__Stored entries__:
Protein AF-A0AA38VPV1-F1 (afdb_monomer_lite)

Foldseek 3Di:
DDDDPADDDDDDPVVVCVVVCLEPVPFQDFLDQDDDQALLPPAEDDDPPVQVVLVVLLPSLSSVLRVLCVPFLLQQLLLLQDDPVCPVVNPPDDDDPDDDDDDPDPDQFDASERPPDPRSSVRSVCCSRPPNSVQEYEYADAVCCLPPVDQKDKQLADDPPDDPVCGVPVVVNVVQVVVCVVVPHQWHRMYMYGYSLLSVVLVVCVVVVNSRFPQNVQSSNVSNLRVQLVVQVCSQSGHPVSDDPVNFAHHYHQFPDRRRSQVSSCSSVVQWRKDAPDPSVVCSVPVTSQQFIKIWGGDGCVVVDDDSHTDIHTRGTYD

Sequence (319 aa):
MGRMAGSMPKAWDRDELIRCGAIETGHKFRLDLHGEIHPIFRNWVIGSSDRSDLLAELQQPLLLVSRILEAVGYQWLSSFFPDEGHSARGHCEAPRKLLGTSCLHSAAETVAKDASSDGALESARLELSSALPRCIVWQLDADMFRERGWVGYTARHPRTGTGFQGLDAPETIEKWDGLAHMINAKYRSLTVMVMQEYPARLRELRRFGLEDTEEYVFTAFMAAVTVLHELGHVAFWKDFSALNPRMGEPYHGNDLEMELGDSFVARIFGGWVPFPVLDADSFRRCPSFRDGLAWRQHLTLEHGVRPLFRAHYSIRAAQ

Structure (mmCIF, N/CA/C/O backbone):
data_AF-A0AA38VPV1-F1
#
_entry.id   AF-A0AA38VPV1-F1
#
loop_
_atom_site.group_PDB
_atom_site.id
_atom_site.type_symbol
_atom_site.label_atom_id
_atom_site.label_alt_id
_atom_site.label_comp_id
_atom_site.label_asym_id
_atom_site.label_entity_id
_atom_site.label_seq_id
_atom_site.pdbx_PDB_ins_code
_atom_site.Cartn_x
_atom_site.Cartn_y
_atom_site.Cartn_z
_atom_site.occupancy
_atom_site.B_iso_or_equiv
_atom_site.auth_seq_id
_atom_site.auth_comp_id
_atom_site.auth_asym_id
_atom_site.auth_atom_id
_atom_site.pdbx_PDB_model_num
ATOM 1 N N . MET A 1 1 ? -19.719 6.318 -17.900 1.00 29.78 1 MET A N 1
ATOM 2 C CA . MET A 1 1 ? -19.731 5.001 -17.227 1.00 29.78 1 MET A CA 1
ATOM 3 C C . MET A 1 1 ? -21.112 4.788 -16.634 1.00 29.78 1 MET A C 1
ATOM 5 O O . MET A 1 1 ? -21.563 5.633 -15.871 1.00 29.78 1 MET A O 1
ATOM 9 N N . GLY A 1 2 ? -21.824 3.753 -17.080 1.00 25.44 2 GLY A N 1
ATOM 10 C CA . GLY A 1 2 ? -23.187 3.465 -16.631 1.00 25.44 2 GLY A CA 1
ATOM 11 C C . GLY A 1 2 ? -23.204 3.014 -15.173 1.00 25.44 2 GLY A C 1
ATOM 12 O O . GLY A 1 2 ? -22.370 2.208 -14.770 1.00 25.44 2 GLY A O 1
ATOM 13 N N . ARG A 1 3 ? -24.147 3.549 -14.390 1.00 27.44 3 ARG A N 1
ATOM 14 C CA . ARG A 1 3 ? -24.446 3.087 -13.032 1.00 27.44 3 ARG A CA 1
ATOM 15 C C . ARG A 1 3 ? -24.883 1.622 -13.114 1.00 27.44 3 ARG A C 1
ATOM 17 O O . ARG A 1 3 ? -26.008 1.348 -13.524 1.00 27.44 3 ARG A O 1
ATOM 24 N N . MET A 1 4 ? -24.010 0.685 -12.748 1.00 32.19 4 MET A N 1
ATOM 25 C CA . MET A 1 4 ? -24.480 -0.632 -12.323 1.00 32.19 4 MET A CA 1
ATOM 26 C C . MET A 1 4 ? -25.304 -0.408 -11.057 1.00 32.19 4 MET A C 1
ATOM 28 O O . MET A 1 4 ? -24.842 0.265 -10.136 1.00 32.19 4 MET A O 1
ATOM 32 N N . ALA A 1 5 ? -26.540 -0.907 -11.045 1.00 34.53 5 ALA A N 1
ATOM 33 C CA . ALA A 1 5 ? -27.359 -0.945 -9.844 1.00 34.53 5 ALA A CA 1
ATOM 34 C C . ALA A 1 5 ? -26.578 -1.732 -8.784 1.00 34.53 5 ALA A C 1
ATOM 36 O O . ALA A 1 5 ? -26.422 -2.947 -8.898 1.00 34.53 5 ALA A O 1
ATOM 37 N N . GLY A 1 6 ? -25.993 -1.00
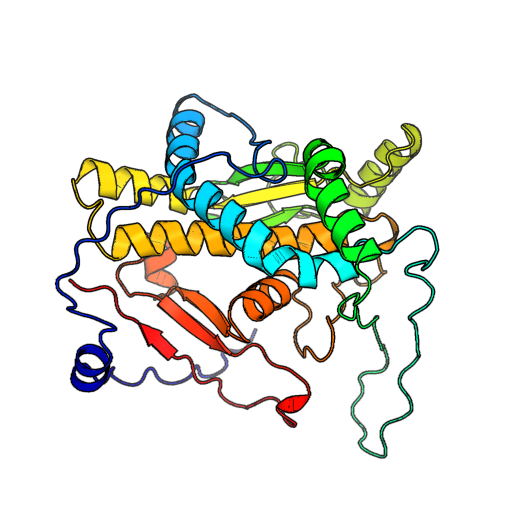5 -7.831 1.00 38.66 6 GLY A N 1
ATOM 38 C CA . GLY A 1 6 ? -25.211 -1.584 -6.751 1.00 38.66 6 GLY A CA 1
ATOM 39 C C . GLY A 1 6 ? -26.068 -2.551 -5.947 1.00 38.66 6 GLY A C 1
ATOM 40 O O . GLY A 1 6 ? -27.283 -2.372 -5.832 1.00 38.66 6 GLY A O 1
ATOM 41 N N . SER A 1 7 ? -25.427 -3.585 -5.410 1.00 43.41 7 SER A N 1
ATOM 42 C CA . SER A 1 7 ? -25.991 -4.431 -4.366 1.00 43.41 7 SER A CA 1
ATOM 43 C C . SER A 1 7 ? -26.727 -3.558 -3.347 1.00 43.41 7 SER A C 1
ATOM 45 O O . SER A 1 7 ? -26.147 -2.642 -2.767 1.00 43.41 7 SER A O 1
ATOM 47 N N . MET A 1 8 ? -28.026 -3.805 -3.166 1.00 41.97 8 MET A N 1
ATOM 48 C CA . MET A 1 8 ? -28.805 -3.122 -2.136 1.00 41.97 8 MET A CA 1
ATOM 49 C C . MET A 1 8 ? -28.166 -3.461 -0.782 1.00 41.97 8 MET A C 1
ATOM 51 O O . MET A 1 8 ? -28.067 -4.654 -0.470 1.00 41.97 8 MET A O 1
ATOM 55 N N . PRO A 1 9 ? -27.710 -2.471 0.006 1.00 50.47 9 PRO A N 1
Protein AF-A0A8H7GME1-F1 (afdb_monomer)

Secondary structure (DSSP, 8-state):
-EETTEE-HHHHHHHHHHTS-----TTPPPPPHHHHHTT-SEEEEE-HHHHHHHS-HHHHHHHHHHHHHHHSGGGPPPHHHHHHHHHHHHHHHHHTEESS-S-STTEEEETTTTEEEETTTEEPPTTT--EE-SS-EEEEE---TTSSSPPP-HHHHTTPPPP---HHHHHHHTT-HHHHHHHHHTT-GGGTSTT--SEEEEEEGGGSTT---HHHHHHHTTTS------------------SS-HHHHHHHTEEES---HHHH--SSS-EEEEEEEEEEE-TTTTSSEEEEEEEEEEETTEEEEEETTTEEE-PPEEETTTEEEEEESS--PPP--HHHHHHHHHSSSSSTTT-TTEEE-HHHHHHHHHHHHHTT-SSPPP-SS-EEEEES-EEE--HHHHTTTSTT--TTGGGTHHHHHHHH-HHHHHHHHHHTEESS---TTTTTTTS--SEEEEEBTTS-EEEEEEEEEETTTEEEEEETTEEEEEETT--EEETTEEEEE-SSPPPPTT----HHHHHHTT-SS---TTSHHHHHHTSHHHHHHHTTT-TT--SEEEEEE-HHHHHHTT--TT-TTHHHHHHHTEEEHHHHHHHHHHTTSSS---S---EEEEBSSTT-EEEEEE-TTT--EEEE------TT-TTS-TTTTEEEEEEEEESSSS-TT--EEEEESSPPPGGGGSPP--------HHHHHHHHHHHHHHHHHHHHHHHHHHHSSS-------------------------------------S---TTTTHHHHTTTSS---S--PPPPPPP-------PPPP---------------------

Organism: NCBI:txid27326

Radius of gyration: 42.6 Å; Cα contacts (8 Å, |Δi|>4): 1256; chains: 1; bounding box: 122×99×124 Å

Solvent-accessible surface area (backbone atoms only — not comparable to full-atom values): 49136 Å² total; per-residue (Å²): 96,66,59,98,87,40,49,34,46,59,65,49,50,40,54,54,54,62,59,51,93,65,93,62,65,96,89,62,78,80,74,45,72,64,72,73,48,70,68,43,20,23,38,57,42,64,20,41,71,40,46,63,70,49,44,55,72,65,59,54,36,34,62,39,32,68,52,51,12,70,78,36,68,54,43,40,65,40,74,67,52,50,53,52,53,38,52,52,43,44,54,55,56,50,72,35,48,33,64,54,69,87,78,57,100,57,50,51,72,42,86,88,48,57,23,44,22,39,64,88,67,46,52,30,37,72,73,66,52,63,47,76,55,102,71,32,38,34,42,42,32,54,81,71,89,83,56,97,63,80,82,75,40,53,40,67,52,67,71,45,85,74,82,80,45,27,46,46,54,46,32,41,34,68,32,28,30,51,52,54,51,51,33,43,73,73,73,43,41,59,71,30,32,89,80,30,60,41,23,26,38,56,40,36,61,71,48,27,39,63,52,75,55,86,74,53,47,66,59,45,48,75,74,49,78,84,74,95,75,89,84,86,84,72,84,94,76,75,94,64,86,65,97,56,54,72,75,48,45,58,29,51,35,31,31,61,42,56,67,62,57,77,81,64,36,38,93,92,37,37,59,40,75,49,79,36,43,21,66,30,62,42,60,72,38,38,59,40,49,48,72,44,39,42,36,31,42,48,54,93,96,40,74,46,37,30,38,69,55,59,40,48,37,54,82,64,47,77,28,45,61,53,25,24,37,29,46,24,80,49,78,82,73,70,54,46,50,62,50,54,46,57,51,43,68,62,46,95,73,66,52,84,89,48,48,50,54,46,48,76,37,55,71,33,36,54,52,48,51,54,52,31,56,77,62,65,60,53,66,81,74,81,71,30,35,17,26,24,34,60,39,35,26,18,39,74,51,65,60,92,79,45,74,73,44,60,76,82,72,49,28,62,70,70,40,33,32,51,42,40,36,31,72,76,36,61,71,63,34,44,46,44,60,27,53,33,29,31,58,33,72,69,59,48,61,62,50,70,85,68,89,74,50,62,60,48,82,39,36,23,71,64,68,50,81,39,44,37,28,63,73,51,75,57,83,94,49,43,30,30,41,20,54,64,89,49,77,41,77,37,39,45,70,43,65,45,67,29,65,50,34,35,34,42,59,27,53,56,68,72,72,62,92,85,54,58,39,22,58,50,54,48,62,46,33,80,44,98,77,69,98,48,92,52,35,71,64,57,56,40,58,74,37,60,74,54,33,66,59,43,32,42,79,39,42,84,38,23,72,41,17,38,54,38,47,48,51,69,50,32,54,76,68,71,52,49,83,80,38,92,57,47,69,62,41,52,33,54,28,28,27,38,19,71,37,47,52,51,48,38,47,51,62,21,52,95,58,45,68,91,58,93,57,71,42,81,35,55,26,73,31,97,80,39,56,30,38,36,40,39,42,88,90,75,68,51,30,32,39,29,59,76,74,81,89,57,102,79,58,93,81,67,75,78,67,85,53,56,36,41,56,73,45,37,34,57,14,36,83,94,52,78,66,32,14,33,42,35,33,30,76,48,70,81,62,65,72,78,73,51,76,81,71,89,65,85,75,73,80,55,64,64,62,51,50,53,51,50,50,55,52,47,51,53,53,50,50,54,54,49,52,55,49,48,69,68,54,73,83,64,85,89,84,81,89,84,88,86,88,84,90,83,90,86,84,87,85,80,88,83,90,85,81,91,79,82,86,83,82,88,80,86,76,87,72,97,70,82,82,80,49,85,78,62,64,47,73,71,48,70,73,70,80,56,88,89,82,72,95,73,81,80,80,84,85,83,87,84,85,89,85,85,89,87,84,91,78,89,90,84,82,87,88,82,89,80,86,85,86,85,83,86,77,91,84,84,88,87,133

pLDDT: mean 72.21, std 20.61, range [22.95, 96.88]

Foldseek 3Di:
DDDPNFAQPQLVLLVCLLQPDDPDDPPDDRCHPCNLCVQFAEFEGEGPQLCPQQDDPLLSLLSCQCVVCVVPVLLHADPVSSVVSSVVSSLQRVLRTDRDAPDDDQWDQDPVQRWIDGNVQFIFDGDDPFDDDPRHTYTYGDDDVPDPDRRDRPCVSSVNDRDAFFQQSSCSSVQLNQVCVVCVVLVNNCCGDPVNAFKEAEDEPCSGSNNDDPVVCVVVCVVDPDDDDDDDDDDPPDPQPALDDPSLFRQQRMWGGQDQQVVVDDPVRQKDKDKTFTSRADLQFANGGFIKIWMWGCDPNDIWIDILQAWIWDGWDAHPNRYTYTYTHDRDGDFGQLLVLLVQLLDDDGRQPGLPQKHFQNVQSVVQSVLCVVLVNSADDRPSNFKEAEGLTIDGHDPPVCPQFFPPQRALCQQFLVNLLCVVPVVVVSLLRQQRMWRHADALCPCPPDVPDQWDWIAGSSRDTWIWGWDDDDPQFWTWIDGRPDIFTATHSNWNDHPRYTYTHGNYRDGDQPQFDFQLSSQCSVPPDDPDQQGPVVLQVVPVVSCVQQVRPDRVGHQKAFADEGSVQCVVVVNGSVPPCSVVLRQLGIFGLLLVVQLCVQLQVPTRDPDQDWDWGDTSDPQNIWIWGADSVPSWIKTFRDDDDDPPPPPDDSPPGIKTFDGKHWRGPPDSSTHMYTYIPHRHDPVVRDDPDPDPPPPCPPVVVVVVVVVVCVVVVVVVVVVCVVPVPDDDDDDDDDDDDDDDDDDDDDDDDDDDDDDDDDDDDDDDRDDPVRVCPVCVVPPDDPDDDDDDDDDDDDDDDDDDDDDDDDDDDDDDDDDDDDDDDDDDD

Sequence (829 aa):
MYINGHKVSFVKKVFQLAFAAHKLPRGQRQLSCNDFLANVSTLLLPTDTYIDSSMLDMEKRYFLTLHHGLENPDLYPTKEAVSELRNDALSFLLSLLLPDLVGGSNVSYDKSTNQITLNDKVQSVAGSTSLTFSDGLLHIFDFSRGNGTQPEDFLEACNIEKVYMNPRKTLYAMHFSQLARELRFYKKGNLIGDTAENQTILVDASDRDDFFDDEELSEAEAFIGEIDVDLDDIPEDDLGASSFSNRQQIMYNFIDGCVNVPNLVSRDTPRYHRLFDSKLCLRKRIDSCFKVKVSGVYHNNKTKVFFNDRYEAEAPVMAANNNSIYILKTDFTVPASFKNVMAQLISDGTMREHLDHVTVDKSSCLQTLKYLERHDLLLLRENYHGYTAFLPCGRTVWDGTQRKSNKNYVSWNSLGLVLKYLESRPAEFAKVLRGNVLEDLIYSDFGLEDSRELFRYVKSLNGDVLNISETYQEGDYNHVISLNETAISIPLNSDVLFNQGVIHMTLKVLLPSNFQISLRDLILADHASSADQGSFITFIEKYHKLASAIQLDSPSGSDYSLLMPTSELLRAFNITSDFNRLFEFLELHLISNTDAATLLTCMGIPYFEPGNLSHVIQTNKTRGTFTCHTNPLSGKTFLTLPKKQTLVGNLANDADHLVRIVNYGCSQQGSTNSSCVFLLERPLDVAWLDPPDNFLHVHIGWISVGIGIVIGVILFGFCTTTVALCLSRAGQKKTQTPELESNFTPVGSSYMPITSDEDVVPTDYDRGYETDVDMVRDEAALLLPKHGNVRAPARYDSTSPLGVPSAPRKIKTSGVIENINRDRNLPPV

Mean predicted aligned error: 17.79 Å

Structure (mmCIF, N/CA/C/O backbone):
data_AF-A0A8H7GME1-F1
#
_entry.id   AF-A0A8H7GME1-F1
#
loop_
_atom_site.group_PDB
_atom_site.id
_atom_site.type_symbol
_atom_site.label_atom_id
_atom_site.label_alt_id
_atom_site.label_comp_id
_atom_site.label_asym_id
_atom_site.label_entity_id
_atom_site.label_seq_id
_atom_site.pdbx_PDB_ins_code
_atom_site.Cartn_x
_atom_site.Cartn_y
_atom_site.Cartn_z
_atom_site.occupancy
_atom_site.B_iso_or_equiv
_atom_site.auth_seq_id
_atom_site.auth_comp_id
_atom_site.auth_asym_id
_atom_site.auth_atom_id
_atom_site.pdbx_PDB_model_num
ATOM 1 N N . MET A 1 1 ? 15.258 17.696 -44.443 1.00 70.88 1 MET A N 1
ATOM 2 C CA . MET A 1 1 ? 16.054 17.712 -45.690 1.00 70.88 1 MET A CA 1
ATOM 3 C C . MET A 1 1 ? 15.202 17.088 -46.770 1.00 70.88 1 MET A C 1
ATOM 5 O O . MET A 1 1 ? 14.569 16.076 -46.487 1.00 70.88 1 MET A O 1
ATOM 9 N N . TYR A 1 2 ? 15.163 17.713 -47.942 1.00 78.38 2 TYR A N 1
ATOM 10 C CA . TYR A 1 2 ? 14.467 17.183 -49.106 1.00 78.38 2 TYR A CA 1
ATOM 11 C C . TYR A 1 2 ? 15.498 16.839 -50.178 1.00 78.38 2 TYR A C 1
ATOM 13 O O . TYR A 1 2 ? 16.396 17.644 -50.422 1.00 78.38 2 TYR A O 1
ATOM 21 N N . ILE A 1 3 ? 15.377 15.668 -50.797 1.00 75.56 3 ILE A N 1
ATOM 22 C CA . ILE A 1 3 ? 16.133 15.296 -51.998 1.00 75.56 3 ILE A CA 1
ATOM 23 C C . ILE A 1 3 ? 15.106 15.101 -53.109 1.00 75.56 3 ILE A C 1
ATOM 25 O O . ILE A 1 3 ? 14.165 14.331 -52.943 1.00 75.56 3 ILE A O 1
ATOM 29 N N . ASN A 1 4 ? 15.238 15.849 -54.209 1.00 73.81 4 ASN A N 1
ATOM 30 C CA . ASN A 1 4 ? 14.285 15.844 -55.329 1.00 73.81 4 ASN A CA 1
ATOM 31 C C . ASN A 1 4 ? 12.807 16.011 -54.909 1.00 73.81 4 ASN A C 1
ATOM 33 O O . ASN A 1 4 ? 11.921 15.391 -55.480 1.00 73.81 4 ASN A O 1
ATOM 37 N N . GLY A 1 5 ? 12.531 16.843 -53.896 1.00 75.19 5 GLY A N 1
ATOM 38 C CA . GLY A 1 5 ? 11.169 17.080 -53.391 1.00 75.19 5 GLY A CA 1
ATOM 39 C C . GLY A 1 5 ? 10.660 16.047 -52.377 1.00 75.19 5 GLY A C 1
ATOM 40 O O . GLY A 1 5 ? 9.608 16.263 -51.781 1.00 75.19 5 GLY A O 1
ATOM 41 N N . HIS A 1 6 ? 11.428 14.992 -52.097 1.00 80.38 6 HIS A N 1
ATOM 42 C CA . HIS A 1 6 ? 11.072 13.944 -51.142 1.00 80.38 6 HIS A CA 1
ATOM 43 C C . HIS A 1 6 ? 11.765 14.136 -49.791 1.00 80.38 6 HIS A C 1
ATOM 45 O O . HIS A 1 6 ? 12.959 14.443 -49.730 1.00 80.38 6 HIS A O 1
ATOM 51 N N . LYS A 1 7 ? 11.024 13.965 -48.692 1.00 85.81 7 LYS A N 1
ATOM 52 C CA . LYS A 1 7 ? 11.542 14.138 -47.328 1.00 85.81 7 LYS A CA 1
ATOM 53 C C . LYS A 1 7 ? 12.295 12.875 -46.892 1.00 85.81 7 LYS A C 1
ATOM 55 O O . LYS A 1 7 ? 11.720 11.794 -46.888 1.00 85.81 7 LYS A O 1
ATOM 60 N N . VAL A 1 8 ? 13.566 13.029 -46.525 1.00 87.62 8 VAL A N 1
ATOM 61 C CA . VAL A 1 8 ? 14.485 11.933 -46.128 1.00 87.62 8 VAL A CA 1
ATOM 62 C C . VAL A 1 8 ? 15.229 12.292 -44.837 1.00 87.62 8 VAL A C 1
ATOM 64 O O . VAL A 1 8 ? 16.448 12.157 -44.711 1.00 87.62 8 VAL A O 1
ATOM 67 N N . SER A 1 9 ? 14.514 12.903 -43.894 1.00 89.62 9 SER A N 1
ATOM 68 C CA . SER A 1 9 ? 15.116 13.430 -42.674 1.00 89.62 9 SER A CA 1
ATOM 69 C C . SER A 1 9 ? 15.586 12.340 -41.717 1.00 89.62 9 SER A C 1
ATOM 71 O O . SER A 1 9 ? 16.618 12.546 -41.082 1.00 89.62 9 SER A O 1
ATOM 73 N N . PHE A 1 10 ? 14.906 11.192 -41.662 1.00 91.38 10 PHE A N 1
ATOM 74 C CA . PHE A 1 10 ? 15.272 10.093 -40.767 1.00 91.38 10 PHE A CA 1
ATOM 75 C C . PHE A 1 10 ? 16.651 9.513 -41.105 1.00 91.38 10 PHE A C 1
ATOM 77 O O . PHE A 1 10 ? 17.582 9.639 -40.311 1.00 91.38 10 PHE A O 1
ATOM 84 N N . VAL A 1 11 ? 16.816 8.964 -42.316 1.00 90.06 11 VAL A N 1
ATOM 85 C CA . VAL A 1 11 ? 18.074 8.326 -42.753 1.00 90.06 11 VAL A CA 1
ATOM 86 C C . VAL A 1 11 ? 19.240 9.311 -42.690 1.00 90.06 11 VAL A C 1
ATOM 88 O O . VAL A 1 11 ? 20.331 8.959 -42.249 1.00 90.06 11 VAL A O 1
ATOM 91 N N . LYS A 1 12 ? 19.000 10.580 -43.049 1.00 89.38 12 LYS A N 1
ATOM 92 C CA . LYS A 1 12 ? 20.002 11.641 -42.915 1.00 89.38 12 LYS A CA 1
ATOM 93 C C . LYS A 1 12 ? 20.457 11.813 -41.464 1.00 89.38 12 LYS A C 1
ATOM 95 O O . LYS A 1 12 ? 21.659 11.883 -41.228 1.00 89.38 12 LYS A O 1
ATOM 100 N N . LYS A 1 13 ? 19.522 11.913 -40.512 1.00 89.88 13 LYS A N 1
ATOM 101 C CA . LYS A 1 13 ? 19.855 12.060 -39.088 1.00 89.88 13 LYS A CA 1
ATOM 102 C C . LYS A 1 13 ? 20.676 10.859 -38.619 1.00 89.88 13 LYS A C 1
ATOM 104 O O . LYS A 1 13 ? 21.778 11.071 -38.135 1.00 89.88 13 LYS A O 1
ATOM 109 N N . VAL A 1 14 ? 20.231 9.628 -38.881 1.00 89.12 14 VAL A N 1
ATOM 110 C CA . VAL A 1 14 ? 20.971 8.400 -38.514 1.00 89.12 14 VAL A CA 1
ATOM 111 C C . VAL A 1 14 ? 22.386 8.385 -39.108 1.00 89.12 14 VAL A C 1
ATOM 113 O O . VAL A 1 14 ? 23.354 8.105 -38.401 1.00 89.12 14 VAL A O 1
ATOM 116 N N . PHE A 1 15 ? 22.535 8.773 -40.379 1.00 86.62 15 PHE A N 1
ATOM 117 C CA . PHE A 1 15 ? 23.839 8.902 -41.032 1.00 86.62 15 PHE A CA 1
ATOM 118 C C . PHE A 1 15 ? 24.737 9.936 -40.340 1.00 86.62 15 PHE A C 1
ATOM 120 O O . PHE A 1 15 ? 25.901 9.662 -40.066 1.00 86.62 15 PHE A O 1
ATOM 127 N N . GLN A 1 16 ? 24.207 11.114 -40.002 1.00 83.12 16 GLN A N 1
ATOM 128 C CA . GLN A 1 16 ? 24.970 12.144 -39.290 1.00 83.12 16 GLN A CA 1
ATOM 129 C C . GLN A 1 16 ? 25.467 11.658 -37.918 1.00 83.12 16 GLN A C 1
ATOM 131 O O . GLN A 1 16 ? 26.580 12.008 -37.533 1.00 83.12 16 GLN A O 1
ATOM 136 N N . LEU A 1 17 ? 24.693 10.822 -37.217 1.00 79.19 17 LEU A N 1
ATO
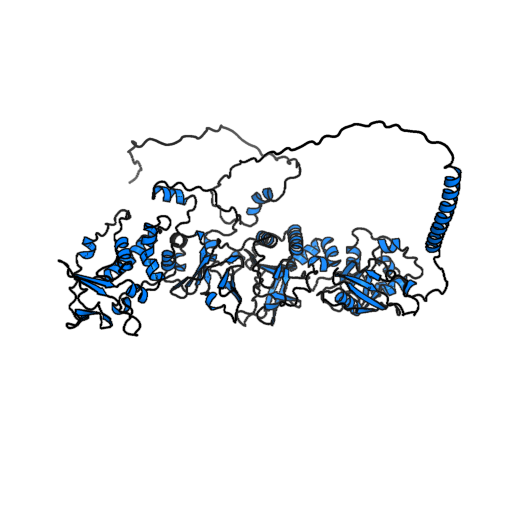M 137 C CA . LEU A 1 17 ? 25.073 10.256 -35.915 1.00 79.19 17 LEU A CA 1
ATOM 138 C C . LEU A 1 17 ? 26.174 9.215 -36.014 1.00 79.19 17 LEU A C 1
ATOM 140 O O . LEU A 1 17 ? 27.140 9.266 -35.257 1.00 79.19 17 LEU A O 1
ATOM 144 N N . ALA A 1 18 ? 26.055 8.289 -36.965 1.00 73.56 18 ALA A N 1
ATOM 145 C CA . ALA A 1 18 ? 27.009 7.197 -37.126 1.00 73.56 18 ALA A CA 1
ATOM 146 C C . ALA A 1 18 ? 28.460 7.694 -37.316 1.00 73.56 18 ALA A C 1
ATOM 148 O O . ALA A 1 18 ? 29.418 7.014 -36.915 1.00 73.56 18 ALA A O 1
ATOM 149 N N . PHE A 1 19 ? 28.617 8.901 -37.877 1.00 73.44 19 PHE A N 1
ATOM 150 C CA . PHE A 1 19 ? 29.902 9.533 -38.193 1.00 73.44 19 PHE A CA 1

__ASSIGNED TASK__: Beginning with the line above that contains "ATOM 74 C CA", copy each line exactly up to and including the line that contains "ATOM 92 C CA", and go no further.

__COMPLETED EXERCISE__:
ATOM 74 C CA . PHE A 1 10 ? 15.272 10.093 -40.767 1.00 91.38 10 PHE A CA 1
ATOM 75 C C . PHE A 1 10 ? 16.651 9.513 -41.105 1.00 91.38 10 PHE A C 1
ATOM 77 O O . PHE A 1 10 ? 17.582 9.639 -40.311 1.00 91.38 10 PHE A O 1
ATOM 84 N N . VAL A 1 11 ? 16.816 8.964 -42.316 1.00 90.06 11 VAL A N 1
ATOM 85 C CA . VAL A 1 11 ? 18.074 8.326 -42.753 1.00 90.06 11 VAL A CA 1
ATOM 86 C C . VAL A 1 11 ? 19.240 9.311 -42.690 1.00 90.06 11 VAL A C 1
ATOM 88 O O . VAL A 1 11 ? 20.331 8.959 -42.249 1.00 90.06 11 VAL A O 1
ATOM 91 N N . LYS A 1 12 ? 19.000 10.580 -43.049 1.00 89.38 12 LYS A N 1
ATOM 92 C CA . LYS A 1 12 ? 20.002 11.641 -42.915 1.00 89.38 12 LYS A CA 1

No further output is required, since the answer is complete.